The Car 'Insurance' Fraud. Another tax. Another state-mafia connexion.

A letter to the Car insurance mafia-cartel.

by StFerdIII






Statism and other cults of control have as their basic premise this one cherished ideal: deny choice. The Marxist-Fascist-Communist vision of the world, is that humans are idiots, too dumb, too neurotic, and too supine to make a proper choice. Demand for a service must be managed by the state.

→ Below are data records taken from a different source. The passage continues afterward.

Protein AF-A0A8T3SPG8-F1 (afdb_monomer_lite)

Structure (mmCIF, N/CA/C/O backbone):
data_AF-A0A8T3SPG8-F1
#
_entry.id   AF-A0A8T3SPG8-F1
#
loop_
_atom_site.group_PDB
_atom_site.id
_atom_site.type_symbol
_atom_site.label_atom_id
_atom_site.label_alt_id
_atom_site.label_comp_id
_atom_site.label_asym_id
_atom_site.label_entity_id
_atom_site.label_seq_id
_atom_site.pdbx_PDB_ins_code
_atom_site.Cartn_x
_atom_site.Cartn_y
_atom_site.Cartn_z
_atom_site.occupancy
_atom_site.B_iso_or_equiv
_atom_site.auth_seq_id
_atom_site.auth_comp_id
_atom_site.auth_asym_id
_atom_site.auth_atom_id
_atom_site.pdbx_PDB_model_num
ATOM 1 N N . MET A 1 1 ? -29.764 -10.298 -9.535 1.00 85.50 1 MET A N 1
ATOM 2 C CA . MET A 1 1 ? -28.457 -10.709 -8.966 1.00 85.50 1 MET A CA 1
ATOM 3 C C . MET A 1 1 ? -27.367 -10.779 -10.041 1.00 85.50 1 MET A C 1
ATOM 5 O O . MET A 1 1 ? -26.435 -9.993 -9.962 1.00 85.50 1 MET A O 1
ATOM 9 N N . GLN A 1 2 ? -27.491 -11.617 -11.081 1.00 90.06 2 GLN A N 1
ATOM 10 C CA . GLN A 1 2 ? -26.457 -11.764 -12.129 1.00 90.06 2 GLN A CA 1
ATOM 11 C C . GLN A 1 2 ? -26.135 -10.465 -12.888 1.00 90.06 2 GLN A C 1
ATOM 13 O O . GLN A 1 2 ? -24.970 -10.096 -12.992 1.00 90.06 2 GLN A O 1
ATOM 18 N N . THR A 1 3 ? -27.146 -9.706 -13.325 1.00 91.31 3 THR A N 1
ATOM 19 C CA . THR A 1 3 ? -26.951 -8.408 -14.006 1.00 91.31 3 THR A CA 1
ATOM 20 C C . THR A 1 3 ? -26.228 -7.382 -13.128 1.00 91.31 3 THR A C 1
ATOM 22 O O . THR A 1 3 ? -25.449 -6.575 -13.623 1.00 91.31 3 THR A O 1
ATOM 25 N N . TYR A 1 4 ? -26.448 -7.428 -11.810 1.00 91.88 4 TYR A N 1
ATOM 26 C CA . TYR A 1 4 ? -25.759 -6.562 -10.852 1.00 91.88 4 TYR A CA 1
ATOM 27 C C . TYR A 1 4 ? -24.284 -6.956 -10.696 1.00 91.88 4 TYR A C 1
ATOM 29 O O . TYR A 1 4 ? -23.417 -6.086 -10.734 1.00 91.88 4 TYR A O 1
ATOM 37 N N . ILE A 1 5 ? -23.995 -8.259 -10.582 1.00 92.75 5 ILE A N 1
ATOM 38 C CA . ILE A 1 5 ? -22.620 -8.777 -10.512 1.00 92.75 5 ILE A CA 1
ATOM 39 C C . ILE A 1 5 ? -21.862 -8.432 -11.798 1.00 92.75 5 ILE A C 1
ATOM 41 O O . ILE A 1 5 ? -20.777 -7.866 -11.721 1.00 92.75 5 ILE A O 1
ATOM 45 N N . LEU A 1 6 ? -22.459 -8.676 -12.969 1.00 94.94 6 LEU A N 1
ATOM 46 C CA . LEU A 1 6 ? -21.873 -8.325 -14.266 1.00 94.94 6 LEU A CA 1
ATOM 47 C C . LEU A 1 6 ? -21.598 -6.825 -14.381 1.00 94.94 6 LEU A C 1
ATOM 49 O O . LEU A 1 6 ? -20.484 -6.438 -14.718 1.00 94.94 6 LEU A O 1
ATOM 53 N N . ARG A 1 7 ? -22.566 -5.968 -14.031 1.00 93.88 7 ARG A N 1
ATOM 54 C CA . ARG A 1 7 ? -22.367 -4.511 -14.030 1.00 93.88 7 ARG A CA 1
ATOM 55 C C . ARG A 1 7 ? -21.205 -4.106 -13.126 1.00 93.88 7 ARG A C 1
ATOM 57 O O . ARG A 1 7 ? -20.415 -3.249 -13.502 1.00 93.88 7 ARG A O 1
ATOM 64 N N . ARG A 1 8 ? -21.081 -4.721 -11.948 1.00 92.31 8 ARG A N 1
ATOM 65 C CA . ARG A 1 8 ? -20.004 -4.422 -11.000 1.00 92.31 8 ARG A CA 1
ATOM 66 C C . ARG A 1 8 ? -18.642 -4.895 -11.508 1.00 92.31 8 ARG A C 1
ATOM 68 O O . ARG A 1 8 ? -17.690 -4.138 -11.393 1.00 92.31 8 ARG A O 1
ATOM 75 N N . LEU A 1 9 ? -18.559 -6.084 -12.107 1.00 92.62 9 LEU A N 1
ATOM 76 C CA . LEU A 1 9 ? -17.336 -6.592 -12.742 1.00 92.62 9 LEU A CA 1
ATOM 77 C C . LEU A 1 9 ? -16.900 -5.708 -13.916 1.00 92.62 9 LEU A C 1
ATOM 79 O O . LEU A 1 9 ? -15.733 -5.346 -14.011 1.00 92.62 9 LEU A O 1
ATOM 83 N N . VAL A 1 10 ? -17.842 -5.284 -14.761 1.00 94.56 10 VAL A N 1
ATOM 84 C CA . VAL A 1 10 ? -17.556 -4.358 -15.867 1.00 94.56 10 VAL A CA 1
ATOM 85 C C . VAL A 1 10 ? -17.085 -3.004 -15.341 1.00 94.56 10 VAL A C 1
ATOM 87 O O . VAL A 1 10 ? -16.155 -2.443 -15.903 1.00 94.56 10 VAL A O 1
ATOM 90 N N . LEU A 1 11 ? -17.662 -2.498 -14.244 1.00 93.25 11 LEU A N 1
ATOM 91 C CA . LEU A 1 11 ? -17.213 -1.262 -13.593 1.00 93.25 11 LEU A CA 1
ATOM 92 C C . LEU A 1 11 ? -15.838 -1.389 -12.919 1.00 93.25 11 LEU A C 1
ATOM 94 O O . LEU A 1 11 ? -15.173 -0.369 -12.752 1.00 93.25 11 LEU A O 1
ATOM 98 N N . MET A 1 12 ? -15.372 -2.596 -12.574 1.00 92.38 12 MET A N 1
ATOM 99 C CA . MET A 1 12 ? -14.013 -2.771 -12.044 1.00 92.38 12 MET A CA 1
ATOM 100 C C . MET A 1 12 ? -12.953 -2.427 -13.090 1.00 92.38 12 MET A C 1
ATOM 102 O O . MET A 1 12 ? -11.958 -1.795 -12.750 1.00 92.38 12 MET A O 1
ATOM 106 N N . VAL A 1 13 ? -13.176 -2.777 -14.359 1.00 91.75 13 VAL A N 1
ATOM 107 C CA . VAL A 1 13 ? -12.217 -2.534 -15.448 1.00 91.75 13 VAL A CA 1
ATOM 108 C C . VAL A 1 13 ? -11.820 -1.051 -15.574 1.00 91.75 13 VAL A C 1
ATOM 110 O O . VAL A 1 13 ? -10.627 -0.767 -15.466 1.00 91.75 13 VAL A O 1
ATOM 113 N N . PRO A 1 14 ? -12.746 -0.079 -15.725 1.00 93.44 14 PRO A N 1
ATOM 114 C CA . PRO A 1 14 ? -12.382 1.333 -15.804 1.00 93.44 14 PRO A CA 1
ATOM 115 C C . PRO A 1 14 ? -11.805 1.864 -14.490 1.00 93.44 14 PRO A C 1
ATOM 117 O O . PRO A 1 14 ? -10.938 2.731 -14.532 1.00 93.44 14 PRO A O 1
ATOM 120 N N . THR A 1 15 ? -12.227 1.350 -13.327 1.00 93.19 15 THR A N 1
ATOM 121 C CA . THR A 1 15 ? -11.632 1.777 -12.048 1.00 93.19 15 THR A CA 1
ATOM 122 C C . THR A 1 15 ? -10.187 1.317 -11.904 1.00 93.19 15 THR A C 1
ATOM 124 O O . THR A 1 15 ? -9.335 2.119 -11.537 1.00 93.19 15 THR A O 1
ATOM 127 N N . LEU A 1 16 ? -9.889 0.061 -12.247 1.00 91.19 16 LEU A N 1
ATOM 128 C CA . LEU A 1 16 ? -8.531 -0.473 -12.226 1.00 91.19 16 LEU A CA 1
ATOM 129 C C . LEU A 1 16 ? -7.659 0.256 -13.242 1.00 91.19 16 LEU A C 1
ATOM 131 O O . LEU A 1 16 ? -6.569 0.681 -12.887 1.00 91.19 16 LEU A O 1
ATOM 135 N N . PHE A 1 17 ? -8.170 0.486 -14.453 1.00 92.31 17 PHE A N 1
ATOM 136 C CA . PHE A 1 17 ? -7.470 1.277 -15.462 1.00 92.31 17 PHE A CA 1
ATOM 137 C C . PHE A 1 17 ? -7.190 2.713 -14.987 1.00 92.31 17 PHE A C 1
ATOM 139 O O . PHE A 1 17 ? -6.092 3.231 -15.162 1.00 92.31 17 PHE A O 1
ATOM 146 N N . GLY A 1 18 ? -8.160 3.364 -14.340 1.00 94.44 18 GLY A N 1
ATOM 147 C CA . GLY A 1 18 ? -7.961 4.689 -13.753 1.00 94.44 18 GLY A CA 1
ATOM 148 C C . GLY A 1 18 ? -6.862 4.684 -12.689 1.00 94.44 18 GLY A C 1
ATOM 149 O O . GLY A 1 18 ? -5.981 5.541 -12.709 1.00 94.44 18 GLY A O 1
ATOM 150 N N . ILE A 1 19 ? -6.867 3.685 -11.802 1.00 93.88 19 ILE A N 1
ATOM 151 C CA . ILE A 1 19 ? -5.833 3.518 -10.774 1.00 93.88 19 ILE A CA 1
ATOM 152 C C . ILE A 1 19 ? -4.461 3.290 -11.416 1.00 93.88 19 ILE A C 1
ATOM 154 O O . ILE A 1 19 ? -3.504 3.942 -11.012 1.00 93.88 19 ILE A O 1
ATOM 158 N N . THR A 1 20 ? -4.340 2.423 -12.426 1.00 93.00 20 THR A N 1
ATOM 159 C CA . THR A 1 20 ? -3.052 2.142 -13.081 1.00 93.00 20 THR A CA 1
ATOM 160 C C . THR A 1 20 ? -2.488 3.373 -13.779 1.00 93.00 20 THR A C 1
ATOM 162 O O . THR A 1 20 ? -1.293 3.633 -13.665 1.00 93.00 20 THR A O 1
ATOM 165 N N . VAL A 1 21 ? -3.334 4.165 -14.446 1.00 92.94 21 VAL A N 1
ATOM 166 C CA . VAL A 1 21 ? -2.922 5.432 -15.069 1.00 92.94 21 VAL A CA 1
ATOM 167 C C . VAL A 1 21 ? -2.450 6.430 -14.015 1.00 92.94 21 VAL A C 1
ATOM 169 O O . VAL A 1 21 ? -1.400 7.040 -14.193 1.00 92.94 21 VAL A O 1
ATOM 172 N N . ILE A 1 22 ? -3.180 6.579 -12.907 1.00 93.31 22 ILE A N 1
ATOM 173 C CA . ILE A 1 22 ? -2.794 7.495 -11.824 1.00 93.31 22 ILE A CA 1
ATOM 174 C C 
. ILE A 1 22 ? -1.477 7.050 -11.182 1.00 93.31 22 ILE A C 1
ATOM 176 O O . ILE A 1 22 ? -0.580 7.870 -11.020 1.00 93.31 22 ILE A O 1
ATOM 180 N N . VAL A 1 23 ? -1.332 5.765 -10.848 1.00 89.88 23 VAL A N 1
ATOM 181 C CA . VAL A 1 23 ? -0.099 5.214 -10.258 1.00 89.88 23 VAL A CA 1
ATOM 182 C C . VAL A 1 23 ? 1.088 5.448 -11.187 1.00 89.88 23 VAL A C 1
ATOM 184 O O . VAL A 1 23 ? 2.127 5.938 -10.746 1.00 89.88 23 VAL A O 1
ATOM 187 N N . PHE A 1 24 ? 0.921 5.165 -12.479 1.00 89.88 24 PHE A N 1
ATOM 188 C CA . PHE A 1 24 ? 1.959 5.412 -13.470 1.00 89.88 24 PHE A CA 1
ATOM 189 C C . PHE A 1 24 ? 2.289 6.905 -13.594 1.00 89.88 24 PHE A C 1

How can the poor, the old, and the unwashed possibly make a choice ?! On the supply side, the statist cult deems that all suppliers of any product or service, and anyone using and deploying capital are criminals, brigands, marauders and by nature ineffably malevolent and fraudulent. They can't be trusted. The market is thus an 'immoral and importunate' form of human interaction for these very clever minds. There is no true demand, because the average person does not understand what is 'best for them'. There is no true supply since anyone engaging in manufacture, trade or business is a criminal. Thus the nativist and savagery of untamed and 'red-in-the-tooth' competition, must be 'moderated', 'equalized', and socialized.

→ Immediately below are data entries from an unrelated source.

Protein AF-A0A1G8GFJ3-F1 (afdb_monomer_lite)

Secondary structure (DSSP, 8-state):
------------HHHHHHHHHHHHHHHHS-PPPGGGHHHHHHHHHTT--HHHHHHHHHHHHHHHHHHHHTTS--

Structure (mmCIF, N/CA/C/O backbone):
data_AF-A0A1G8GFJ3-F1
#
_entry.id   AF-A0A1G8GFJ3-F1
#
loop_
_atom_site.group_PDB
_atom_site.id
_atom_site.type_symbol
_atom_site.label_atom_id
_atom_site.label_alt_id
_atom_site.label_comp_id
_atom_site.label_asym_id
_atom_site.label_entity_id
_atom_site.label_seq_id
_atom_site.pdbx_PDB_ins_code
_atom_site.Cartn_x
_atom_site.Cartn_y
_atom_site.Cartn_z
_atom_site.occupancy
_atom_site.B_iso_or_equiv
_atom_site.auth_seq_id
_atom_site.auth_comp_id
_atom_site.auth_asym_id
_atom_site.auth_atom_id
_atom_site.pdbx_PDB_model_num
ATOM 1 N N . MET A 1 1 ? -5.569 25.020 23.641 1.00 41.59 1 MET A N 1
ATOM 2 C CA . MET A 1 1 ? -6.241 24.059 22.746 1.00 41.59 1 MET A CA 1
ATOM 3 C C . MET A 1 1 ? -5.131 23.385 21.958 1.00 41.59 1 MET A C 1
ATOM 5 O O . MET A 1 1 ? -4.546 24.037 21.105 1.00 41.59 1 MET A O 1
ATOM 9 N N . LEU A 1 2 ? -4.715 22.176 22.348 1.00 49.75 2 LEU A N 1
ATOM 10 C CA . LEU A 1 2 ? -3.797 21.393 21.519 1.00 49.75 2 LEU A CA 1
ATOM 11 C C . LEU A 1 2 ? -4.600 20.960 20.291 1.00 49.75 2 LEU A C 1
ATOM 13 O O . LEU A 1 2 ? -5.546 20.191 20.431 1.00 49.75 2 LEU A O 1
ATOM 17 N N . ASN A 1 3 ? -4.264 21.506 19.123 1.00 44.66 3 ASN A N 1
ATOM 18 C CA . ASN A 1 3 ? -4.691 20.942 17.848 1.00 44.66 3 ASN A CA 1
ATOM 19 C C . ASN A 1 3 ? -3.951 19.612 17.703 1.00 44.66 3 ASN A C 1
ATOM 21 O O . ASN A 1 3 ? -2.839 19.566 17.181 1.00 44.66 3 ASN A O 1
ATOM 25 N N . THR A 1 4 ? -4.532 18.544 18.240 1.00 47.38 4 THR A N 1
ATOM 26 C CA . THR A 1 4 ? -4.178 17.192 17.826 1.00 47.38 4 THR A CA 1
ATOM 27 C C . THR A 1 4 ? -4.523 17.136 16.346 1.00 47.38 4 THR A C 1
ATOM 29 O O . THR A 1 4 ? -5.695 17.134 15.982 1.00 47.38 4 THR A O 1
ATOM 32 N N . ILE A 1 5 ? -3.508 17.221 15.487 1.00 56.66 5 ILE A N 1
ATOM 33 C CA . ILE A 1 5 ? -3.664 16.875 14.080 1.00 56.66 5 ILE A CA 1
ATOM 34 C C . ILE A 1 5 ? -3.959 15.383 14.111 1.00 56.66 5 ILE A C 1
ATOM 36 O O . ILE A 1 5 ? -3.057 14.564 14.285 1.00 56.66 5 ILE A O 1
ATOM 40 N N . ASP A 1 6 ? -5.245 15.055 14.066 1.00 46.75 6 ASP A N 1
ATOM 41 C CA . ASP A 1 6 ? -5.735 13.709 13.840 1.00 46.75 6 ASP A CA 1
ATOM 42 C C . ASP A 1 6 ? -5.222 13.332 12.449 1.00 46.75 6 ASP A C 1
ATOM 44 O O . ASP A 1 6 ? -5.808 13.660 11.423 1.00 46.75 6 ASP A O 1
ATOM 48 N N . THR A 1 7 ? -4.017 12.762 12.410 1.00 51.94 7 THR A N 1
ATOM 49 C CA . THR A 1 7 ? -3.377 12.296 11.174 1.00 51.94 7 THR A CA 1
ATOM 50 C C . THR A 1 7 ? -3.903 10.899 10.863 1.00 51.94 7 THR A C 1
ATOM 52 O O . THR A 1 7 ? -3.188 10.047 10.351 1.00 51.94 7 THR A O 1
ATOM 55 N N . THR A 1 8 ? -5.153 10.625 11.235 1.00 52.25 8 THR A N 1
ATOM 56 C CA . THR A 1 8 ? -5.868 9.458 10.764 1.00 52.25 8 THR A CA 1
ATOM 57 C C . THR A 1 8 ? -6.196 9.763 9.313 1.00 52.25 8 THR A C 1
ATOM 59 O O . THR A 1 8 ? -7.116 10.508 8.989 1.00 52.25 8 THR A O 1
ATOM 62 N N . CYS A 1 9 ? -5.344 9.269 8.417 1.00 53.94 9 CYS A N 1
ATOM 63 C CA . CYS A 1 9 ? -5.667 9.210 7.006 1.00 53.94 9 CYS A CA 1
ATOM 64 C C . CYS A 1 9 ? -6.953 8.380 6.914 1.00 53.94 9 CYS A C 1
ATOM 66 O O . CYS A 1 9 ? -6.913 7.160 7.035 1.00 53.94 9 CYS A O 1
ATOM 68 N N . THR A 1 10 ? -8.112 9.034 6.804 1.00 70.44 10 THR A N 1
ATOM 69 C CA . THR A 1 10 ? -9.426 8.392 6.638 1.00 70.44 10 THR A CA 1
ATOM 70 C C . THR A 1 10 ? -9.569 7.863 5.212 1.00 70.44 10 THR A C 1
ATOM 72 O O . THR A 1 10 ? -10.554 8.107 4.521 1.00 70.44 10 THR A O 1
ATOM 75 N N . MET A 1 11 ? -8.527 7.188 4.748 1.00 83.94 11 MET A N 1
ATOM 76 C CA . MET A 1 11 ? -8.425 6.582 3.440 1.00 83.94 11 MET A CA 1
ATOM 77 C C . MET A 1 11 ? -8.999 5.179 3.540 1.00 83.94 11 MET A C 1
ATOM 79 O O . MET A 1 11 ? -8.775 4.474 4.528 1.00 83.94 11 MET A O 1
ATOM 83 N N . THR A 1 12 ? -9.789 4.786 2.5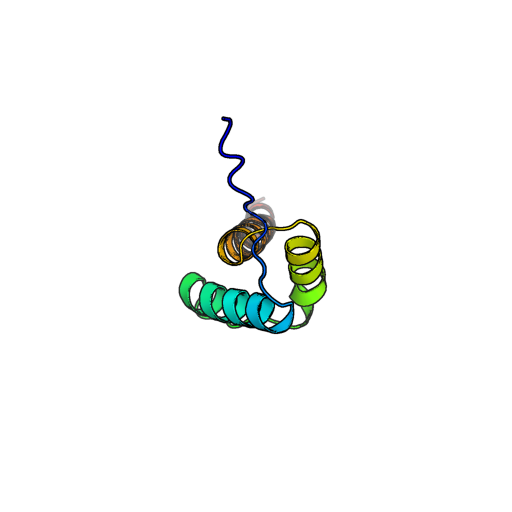48 1.00 93.00 12 THR A N 1
ATOM 84 C CA . THR A 1 12 ? -10.256 3.404 2.480 1.00 93.00 12 THR A CA 1
ATOM 85 C C . THR A 1 12 ? -9.087 2.485 2.135 1.00 93.00 12 THR A C 1
ATOM 87 O O . THR A 1 12 ? -8.053 2.940 1.645 1.00 93.00 12 THR A O 1
ATOM 90 N N . TRP A 1 13 ? -9.246 1.188 2.395 1.00 93.94 13 TRP A N 1
ATOM 91 C CA . TRP A 1 13 ? -8.259 0.190 1.983 1.00 93.94 13 TRP A CA 1
ATOM 92 C C . TRP A 1 13 ? -7.987 0.261 0.474 1.00 93.94 13 TRP A C 1
ATOM 94 O O . TRP A 1 13 ? -6.833 0.354 0.065 1.00 93.94 13 TRP A O 1
ATOM 104 N N . ASP A 1 14 ? -9.045 0.310 -0.338 1.00 95.12 14 ASP A N 1
ATOM 105 C CA . ASP A 1 14 ? -8.929 0.366 -1.796 1.00 95.12 14 ASP A CA 1
ATOM 106 C C . ASP A 1 14 ? -8.178 1.628 -2.242 1.00 95.12 14 ASP A C 1
ATOM 108 O O . ASP A 1 14 ? -7.214 1.535 -3.002 1.00 95.12 14 ASP A O 1
ATOM 112 N N . ASP A 1 15 ? -8.541 2.795 -1.697 1.00 95.50 15 ASP A N 1
ATOM 113 C CA . ASP A 1 15 ? -7.846 4.048 -2.005 1.00 95.50 15 ASP A CA 1
ATOM 114 C C . ASP A 1 15 ? -6.364 3.961 -1.621 1.00 95.50 15 ASP A C 1
ATOM 116 O O . ASP A 1 15 ? -5.498 4.361 -2.398 1.00 95.50 15 ASP A O 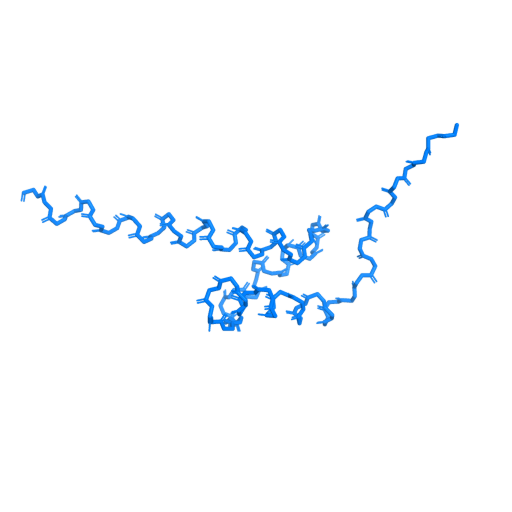1
ATOM 120 N N . PHE A 1 16 ? -6.062 3.416 -0.437 1.00 95.19 16 PHE A N 1
ATOM 121 C CA . PHE A 1 16 ? -4.697 3.268 0.056 1.00 95.19 16 PHE A CA 1
ATOM 122 C C . PHE A 1 16 ? -3.857 2.383 -0.866 1.00 95.19 16 PHE A C 1
ATOM 124 O O . PHE A 1 16 ? -2.758 2.779 -1.247 1.00 95.19 16 PHE A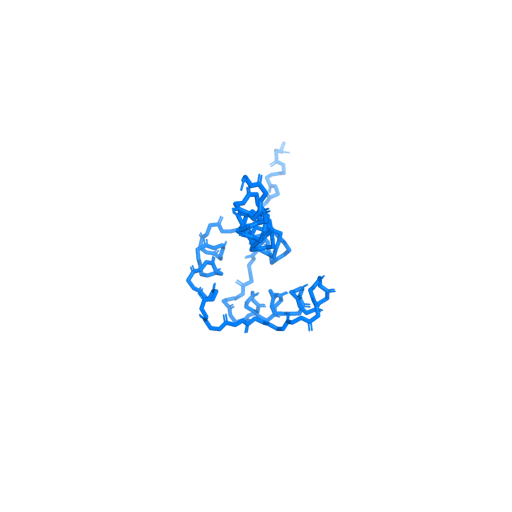 O 1
ATOM 131 N N . THR A 1 17 ? -4.380 1.220 -1.261 1.00 95.81 17 THR A N 1
ATOM 132 C CA . THR A 1 17 ? -3.675 0.302 -2.169 1.00 95.81 17 THR A CA 1
ATOM 133 C C . THR A 1 17 ? -3.401 0.934 -3.529 1.00 95.81 17 THR A C 1
ATOM 135 O O . THR A 1 17 ? -2.285 0.821 -4.028 1.00 95.81 17 THR A O 1
ATOM 138 N N . LEU A 1 18 ? -4.367 1.674 -4.081 1.00 96.06 18 LEU A N 1
ATOM 139 C CA . LEU A 1 18 ? -4.204 2.388 -5.346 1.00 96.06 18 LEU A CA 1
ATOM 140 C C . LEU A 1 18 ? -3.151 3.499 -5.236 1.00 96.06 18 LEU A C 1
ATOM 142 O O . LEU A 1 18 ? -2.304 3.640 -6.111 1.00 96.06 18 LEU A O 1
ATOM 146 N N . ALA A 1 19 ? -3.140 4.244 -4.130 1.00 96.50 19 ALA A N 1
ATOM 147 C CA . ALA A 1 19 ? -2.124 5.267 -3.897 1.00 96.50 19 ALA A CA 1
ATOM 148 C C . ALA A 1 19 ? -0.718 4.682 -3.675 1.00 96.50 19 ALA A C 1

Entire swathes of the market are government managed, controlled and regulated. This is what is called a 'Price Cartelization'. When government regulates and works in collusion with firms in a 'market' to control supply, prices, product details, specifications, and distribution; you have the classic example of a state created profit-maximizing cartel. The market is thus non-existent. Industries in North America which are subjected to this distortion of price, supply and demand include inter-alia and in varying degrees of corruption; eggs, dairy, beef, poultry, telecommunications, energy, health insurance, gasoline, lumber, car production, and of course car insurance. Price and profit guarantees corrupt the functioning of supply and demand and destroys the individual's power to protect him or herself from taxes, regulatory fees, and higher costs. It is brigandage, condoned and abetted by the state.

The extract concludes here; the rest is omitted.